GST Council: Differences emerge on tax relief burden between Centre, states

The Financial Express By FE Bureau October 1, 2016 6:34 AM

Differences surfaced between the Centre and states on some crucial issues during the GST Council meeting here on Friday.

Differences surfaced between the Centre and states on some crucial issues during the GST Council meeting here on Friday. While the Centre proposed that states must share the revenue impact of keeping area-based excise sops for the residual period of their tenure, the latter refused to oblige. The states also expressed reservations over the Centre’s plan to keep all 11 lakh existing service tax assessees under its administrative control in the goods and services tax regime.

The council, however, resolved that all investment-linked indirect tax sops will take the form of refunds — rather than exemptions — for whatever residual periods they need to be retained in the GST regime for units set up on the promise of these sops being available for fixed periods. These incentives will be available to late entrants (those who joined in 2009/10) by 2020/2021.

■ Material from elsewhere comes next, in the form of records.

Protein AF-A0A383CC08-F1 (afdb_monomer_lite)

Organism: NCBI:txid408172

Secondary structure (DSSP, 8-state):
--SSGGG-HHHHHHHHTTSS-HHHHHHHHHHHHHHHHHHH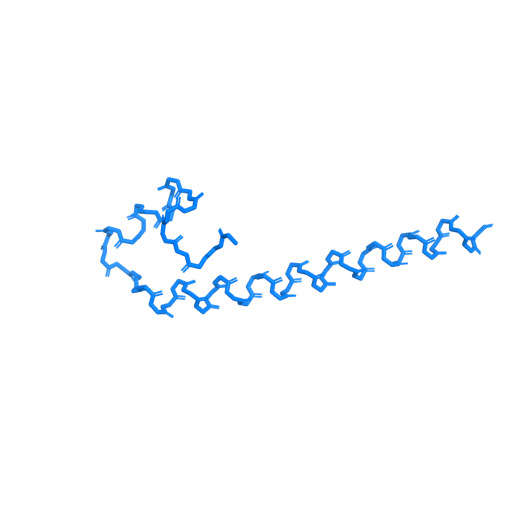HHHHHHHHHHHH--

Foldseek 3Di:
DQLDQPPDPVSVVCPVVVNDDSVRSNVVVVVCVVVVVVCVVVVCVVVCCVVVVD

Structure (mmCIF, N/CA/C/O backbone):
data_AF-A0A383CC08-F1
#
_entry.id   AF-A0A383CC08-F1
#
loop_
_atom_site.group_PDB
_atom_site.id
_atom_site.type_symbol
_atom_site.label_atom_id
_atom_site.label_alt_id
_atom_site.label_comp_id
_atom_site.label_asym_id
_atom_site.label_entity_id
_atom_site.label_seq_id
_atom_site.pdbx_PDB_ins_code
_atom_site.Cartn_x
_atom_site.Cartn_y
_atom_site.Cartn_z
_atom_site.occupancy
_atom_site.B_iso_or_equiv
_atom_site.auth_seq_id
_atom_site.auth_comp_id
_atom_site.auth_asym_id
_atom_site.auth_atom_id
_atom_site.pdbx_PDB_model_num
ATOM 1 N N . ALA A 1 1 ? 0.443 -2.078 1.656 1.00 46.84 1 ALA A N 1
ATOM 2 C CA . ALA A 1 1 ? 0.387 -0.942 2.608 1.00 46.84 1 ALA A CA 1
ATOM 3 C C . ALA A 1 1 ? -1.018 -0.304 2.757 1.00 46.84 1 ALA A C 1
ATOM 5 O O . ALA A 1 1 ? -1.112 0.870 3.063 1.00 46.84 1 ALA A O 1
ATOM 6 N N . PHE A 1 2 ? -2.118 -1.067 2.629 1.00 47.25 2 PHE A N 1
ATOM 7 C CA . PHE A 1 2 ? -3.511 -0.582 2.816 1.00 47.25 2 PHE A CA 1
ATOM 8 C C . PHE A 1 2 ? -4.341 -1.498 3.735 1.00 47.25 2 PHE A C 1
ATOM 10 O O . PHE A 1 2 ? -5.562 -1.460 3.751 1.00 47.25 2 PHE A O 1
ATOM 17 N N . MET A 1 3 ? -3.664 -2.396 4.447 1.00 49.50 3 MET A N 1
ATOM 18 C CA . MET A 1 3 ? -4.281 -3.557 5.099 1.00 49.50 3 MET A CA 1
ATOM 19 C C . MET A 1 3 ? -4.365 -3.374 6.617 1.00 49.50 3 MET A C 1
ATOM 21 O O . MET A 1 3 ? -5.030 -4.146 7.297 1.00 49.50 3 MET A O 1
ATOM 25 N N . LEU A 1 4 ? -3.684 -2.352 7.138 1.00 49.34 4 LEU A N 1
ATOM 26 C CA . LEU A 1 4 ? -3.621 -2.011 8.549 1.00 49.34 4 LEU A CA 1
ATOM 27 C C . LEU A 1 4 ? -3.785 -0.489 8.692 1.00 49.34 4 LEU A C 1
ATOM 29 O O . LEU A 1 4 ? -3.234 0.252 7.871 1.00 49.34 4 LEU A O 1
ATOM 33 N N . PRO A 1 5 ? -4.502 -0.017 9.728 1.00 51.28 5 PRO A N 1
ATOM 34 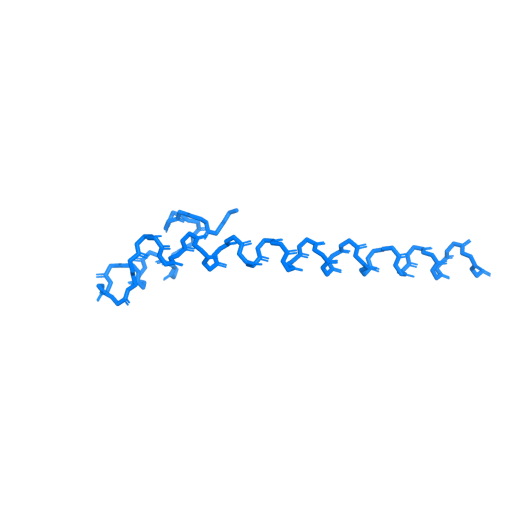C CA . PRO A 1 5 ? -4.873 1.393 9.920 1.00 51.28 5 PRO A CA 1
ATOM 35 C C . PRO A 1 5 ? -3.677 2.341 10.127 1.00 51.28 5 PRO A C 1
ATOM 37 O O . PRO A 1 5 ? -3.842 3.554 10.146 1.00 51.28 5 PRO A O 1
ATOM 40 N N . VAL A 1 6 ? -2.465 1.797 10.246 1.00 47.41 6 VAL A N 1
ATOM 41 C CA . VAL A 1 6 ? -1.215 2.515 10.531 1.00 47.41 6 VAL A CA 1
ATOM 42 C C . VAL A 1 6 ? -0.592 3.204 9.306 1.00 47.41 6 VAL A C 1
ATOM 44 O O . VAL A 1 6 ? 0.345 3.980 9.454 1.00 47.41 6 VAL A O 1
ATOM 47 N N . ALA A 1 7 ? -1.091 2.952 8.092 1.00 55.41 7 ALA A N 1
ATOM 48 C CA . ALA A 1 7 ? -0.387 3.365 6.876 1.00 55.41 7 ALA A CA 1
ATOM 49 C C . ALA A 1 7 ? -0.494 4.863 6.528 1.00 55.41 7 ALA A C 1
ATOM 51 O O . ALA A 1 7 ? 0.375 5.363 5.820 1.00 55.41 7 ALA A O 1
ATOM 52 N N . THR A 1 8 ? -1.525 5.586 6.982 1.00 59.25 8 THR A N 1
ATOM 53 C CA . THR A 1 8 ? -1.722 7.013 6.657 1.00 59.25 8 THR A CA 1
ATOM 54 C C . THR A 1 8 ? -2.667 7.705 7.660 1.00 59.25 8 THR A C 1
ATOM 56 O O . THR A 1 8 ? -3.683 7.107 8.025 1.00 59.25 8 THR A O 1
ATOM 59 N N . PRO A 1 9 ? -2.404 8.972 8.069 1.00 57.72 9 PRO A N 1
ATOM 60 C CA . PRO A 1 9 ? -3.239 9.723 9.021 1.00 57.72 9 PRO A CA 1
ATOM 61 C C . PRO A 1 9 ? -4.759 9.696 8.743 1.00 57.72 9 PRO A C 1
ATOM 63 O O . PRO A 1 9 ? -5.518 9.476 9.686 1.00 57.72 9 PRO A O 1
ATOM 66 N N . PRO A 1 10 ? -5.249 9.835 7.490 1.00 62.81 10 PRO A N 1
ATOM 67 C CA . PRO A 1 10 ? -6.687 9.770 7.209 1.00 62.81 10 PRO A CA 1
ATOM 68 C C . PRO A 1 10 ? -7.342 8.403 7.475 1.00 62.81 10 PRO A C 1
ATOM 70 O O . PRO A 1 10 ? -8.471 8.366 7.959 1.00 62.81 10 PRO A O 1
ATOM 73 N N . ASN A 1 11 ? -6.665 7.274 7.224 1.00 63.72 11 ASN A N 1
ATOM 74 C CA . ASN A 1 11 ? -7.254 5.943 7.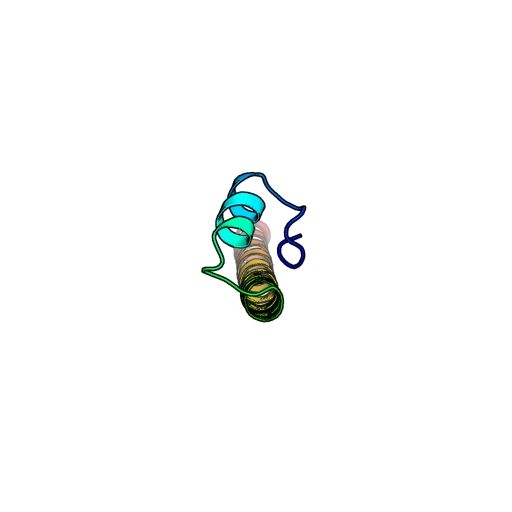454 1.00 63.72 11 ASN A CA 1
ATOM 75 C C . ASN A 1 11 ? -7.464 5.649 8.950 1.00 63.72 11 ASN A C 1
ATOM 77 O O . ASN A 1 11 ? -8.448 5.007 9.318 1.00 63.72 11 ASN A O 1
ATOM 81 N N . ALA A 1 12 ? -6.587 6.168 9.815 1.00 63.31 12 ALA A N 1
ATOM 82 C CA . ALA A 1 12 ? -6.732 6.069 11.267 1.00 63.31 12 ALA A CA 1
ATOM 83 C C . ALA A 1 12 ? -7.930 6.884 11.798 1.00 63.31 12 ALA A C 1
ATOM 85 O O . ALA A 1 12 ? -8.624 6.433 12.708 1.00 63.31 12 ALA A O 1
ATOM 86 N N . ILE A 1 13 ? -8.218 8.043 11.192 1.00 66.75 13 ILE A N 1
ATOM 87 C CA . ILE A 1 13 ? -9.363 8.901 11.546 1.00 66.75 13 ILE A CA 1
ATOM 88 C C . ILE A 1 13 ? -10.692 8.211 11.202 1.00 66.75 13 ILE A C 1
ATOM 90 O O . ILE A 1 13 ? -11.599 8.154 12.034 1.00 66.75 13 ILE A O 1
ATOM 94 N N . VAL A 1 14 ? -10.804 7.620 10.006 1.00 64.12 14 VAL A N 1
ATOM 95 C CA . VAL A 1 14 ? -12.020 6.894 9.585 1.00 64.12 14 VAL A CA 1
ATOM 96 C C . VAL A 1 14 ? -12.241 5.634 10.434 1.00 64.12 14 VAL A C 1
ATOM 98 O O . VAL A 1 14 ? -13.380 5.312 10.771 1.00 64.12 14 VAL A O 1
ATOM 101 N N . PHE A 1 15 ? -11.165 4.956 10.848 1.00 63.31 15 PHE A N 1
ATOM 102 C CA . PHE A 1 15 ? -11.234 3.815 11.766 1.00 63.31 15 PHE A CA 1
ATOM 103 C C . PHE A 1 15 ? -11.725 4.214 13.170 1.00 63.31 15 PHE A C 1
ATOM 105 O O . PHE A 1 15 ? -12.626 3.577 13.714 1.00 63.31 15 PHE A O 1
ATOM 112 N N . GLY A 1 16 ? -11.196 5.307 13.735 1.00 60.53 16 GLY A N 1
ATOM 113 C CA . GLY A 1 16 ? -11.609 5.831 15.046 1.00 60.53 16 GLY A CA 1
ATOM 114 C C . GLY A 1 16 ? -13.041 6.378 15.085 1.00 60.53 16 GLY A C 1
ATOM 115 O O . GLY A 1 16 ? -13.622 6.513 16.157 1.00 60.53 16 GLY A O 1
ATOM 116 N N . SER A 1 17 ? -13.640 6.638 13.920 1.00 67.94 17 SER A N 1
ATOM 117 C CA . SER A 1 17 ? -15.016 7.128 13.796 1.00 67.94 17 SER A CA 1
ATOM 118 C C . SER A 1 17 ? -16.078 6.041 14.037 1.00 67.94 17 SER A C 1
ATOM 120 O O . SER A 1 17 ? -17.258 6.359 14.086 1.00 67.94 17 SER A O 1
ATOM 122 N N . SER A 1 18 ? -15.707 4.763 14.203 1.00 62.62 18 SER A N 1
ATOM 123 C CA . SER A 1 18 ? -16.629 3.604 14.317 1.00 62.62 18 SER A CA 1
ATOM 124 C C . SER A 1 18 ? -17.418 3.257 13.042 1.00 62.62 18 SER A C 1
ATOM 126 O O . SER A 1 18 ? -18.242 2.347 13.059 1.00 62.62 18 SER A O 1
ATOM 128 N N . TRP A 1 19 ? -17.167 3.945 11.923 1.00 62.81 19 TRP A N 1
ATOM 129 C CA . TRP A 1 19 ? -17.884 3.746 10.654 1.00 62.81 19 TRP A CA 1
ATOM 130 C C . TRP A 1 19 ? -17.357 2.568 9.821 1.00 62.81 19 TRP A C 1
ATOM 132 O O . TRP A 1 19 ? -18.070 2.067 8.953 1.00 62.81 19 TRP A O 1
ATOM 142 N N . VAL A 1 20 ? -16.117 2.114 10.051 1.00 62.06 20 VAL A N 1
ATOM 143 C CA . VAL A 1 20 ? -15.481 1.060 9.242 1.00 62.06 20 VAL A CA 1
ATOM 144 C C . VAL A 1 20 ? -14.678 0.107 10.127 1.00 62.06 20 VAL A C 1
ATOM 146 O O . VAL A 1 20 ? -13.767 0.517 10.843 1.00 62.06 20 VAL A O 1
ATOM 149 N N . SER A 1 21 ? -14.993 -1.187 10.054 1.00 68.31 21 SER A N 1
ATOM 150 C CA . SER A 1 21 ? -14.324 -2.240 10.830 1.00 68.31 21 SER A CA 1
ATOM 151 C C . SER A 1 21 ? -12.996 -2.697 10.190 1.00 68.31 21 SER A C 1
ATOM 153 O O . SER A 1 21 ? -12.838 -2.661 8.967 1.00 68.31 21 SER A O 1
ATOM 155 N N . VAL A 1 22 ? -12.040 -3.193 10.995 1.00 66.69 22 VAL A N 1
ATOM 156 C CA . VAL A 1 22 ? -10.742 -3.737 10.512 1.00 66.69 22 VAL A CA 1
ATOM 157 C C . VAL A 1 22 ? -10.908 -4.749 9.358 1.00 66.69 22 VAL A C 1
ATOM 159 O O . VAL A 1 22 ? -10.175 -4.644 8.371 1.00 66.69 22 VAL A O 1
ATOM 162 N N . PRO A 1 23 ? -11.882 -5.688 9.394 1.00 66.69 23 PRO A N 1
ATOM 163 C CA . PRO A 1 23 ? -12.086 -6.661 8.316 1.00 66.69 23 PRO A CA 1
ATOM 164 C C . PRO A 1 23 ? -12.638 -6.066 7.010 1.00 66.69 23 PRO A C 1
ATOM 166 O O . PRO A 1 23 ? -12.570 -6.718 5.965 1.00 66.69 23 PRO A O 1
ATOM 169 N N . GLN A 1 24 ? -13.241 -4.872 7.046 1.00 69.38 24 GLN A N 1
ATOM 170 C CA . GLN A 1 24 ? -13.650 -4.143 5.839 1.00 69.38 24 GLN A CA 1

The council, a powerful forum of the Centre and states, adopted the principle that during the phase of grandfathering of the tax reliefs given by them, the beneficiary businesses will have to pay the taxes and then get refunds. The idea is that the GST chain — the continuity of which is necessary to ensure that cascading of taxes does not take place — is not broken.

Significantly, finance minister Arun Jaitley, who is also chairman the council, suggested that since states are anyway transferred 42% of the Centre’s tax revenue from the divisible pool as per the Finance Commission mandate, in the GST regime — where states get to tax manufacturing and services directly — they will have to share the cost of retaining the Centre’s area-based excise sops during the grandfathering phase.

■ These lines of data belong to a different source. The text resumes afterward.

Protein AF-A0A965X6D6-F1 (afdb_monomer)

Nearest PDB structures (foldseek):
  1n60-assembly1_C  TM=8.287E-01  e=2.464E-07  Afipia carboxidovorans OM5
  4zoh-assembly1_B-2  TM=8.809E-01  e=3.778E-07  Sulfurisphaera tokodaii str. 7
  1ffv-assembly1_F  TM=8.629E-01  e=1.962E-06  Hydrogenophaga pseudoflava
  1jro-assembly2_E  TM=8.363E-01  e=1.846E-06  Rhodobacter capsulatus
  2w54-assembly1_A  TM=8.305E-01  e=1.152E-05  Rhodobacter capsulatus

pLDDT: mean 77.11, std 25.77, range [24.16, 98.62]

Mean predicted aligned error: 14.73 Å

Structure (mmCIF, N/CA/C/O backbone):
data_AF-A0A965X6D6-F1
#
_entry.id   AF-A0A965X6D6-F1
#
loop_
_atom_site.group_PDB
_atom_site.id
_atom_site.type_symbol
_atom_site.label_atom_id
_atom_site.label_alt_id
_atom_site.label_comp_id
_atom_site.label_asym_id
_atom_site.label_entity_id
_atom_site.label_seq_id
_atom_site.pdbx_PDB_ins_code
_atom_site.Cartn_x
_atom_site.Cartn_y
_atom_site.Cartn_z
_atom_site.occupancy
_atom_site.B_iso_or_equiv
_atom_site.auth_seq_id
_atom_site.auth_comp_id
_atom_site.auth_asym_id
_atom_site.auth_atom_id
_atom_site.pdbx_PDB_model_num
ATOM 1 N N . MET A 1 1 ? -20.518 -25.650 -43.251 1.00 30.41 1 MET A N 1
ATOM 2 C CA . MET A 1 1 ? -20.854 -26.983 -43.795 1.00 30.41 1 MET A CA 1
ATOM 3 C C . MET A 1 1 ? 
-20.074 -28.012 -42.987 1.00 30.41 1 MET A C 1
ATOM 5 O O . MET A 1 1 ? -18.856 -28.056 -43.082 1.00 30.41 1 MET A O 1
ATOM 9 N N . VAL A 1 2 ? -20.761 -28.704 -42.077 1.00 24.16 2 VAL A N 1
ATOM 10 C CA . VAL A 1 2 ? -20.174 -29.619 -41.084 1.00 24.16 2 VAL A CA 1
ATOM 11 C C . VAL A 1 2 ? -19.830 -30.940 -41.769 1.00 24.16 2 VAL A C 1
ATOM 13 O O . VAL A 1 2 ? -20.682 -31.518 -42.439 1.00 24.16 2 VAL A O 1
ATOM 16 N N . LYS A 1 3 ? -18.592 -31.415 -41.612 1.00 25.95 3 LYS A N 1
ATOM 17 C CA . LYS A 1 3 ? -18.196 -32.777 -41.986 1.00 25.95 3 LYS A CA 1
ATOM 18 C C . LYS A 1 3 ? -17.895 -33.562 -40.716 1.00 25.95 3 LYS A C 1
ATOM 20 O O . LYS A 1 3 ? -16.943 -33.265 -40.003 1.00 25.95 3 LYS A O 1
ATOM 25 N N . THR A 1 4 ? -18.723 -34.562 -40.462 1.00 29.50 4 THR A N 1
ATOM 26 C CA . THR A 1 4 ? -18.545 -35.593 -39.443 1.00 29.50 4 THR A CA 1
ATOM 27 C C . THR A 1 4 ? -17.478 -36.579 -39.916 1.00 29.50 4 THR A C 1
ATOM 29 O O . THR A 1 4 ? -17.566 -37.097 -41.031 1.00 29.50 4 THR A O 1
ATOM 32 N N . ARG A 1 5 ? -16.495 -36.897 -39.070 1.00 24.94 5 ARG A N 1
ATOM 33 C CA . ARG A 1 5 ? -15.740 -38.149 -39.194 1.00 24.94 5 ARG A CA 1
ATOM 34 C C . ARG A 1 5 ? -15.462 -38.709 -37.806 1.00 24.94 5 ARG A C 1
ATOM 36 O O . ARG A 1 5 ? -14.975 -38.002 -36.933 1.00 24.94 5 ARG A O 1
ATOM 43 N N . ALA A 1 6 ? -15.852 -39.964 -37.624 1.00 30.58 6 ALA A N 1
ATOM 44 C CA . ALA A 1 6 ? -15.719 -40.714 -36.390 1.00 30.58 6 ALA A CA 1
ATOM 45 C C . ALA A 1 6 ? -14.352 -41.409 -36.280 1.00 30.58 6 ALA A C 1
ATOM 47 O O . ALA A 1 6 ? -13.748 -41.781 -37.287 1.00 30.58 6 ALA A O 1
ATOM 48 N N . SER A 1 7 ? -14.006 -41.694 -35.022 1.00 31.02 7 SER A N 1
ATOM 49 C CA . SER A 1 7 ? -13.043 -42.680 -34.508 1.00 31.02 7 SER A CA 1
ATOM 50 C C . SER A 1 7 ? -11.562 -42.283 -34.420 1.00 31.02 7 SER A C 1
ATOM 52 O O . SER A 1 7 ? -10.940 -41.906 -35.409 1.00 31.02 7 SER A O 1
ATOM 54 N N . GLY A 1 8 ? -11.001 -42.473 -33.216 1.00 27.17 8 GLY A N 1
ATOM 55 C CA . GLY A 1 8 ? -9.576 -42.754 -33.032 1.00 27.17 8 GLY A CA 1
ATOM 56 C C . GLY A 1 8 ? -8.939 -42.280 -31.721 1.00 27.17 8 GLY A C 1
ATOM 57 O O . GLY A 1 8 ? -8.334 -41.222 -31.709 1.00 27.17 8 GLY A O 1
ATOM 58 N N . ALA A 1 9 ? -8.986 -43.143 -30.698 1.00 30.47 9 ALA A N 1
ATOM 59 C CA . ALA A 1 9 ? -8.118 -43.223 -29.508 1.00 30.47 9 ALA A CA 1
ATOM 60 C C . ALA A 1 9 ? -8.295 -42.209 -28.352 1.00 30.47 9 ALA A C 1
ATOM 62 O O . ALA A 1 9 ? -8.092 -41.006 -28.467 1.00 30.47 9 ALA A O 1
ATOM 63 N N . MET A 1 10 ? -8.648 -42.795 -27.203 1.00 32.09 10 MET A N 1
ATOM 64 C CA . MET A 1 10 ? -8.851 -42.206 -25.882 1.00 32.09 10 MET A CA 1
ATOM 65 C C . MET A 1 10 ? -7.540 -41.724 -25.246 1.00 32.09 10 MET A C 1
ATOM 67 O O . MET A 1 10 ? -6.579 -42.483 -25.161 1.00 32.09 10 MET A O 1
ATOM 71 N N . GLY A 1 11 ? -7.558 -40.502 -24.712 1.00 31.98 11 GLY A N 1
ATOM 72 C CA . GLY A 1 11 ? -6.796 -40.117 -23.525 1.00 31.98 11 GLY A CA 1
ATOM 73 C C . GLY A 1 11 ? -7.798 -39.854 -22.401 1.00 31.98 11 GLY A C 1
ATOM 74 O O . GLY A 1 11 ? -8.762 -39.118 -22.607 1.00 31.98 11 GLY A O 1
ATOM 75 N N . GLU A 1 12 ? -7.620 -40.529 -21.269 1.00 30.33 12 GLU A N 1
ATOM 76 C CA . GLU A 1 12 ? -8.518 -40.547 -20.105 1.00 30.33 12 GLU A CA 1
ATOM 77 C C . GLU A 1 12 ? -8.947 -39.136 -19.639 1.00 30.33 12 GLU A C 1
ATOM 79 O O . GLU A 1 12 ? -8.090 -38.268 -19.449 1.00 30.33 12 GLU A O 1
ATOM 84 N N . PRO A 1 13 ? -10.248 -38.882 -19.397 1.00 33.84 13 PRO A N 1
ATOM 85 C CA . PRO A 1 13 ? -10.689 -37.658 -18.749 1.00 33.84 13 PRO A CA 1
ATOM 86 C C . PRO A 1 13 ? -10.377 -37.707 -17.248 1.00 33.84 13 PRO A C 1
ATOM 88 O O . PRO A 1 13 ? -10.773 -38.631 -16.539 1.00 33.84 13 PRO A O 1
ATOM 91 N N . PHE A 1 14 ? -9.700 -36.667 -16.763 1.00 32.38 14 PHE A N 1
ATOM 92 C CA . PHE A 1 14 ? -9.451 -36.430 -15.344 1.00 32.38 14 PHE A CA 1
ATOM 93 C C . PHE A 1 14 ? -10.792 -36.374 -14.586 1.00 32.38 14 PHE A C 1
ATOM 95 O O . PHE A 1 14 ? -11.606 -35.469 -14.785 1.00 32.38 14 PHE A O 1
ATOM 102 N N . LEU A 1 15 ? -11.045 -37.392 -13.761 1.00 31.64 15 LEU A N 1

Revenue secretary Hasmukh Adhia later explained to FE: “State governments are giving their own VAT exemptions. Under GST, excise duty will be no more, so if the central government wants to grandfather (area-based excise sops), it will have to take (the hit) on its kitty, from where only 42% has to be shared with states. So the central government is handicapped and it is a question of forgoing Rs 20,000 crore every year. Now, can we load incentive of an industry in a particular state on taxpayers of other states? It is not a feasible idea. So we can give reimbursement of only what we are getting. So the central government would like to grandfather but subject to the condition that would need to reimburse only 58%.”

In fact, the council’s resolve to convert all investment-linked tax incentives to refunds is the logical extension of a practice already followed by many states (VAT relief as post-payment cash grants) and by the Centre in the case of some states getting area-based excise sops.

Friday’s council meeting also saw endorsement of the draft rules on registration, payment, returns and refunds issued recently. “With regard to service tax assessments in the new dispensation, there was a long discussion on the interpretation on the decision taken in the last meeting and that discussion consumed a lot of time today. That discussion was inconclusive and therefore it will continue in the next meeting on October 18,” Jaitley said. The idea is to finalise the GST rates and the GST draft laws by November 21, he said. Once the GST laws are passed by Parliament and state assemblies, the rules could be notified immediately, he said.

Area-based excise duty exemptions, available to manufacturing units in the northeastern states as well as the hill states of Uttarakhand, Himachal Pradesh and Jammu and Kashmir, cost the exchequer over Rs 19,000 crore in FY16. At present, about 270 items are exempt from central excise duty and another 150-odd goods are taxed at concessional rates. The revenue forgone on these sops was estimated at Rs 2.25 lakh crore in FY16.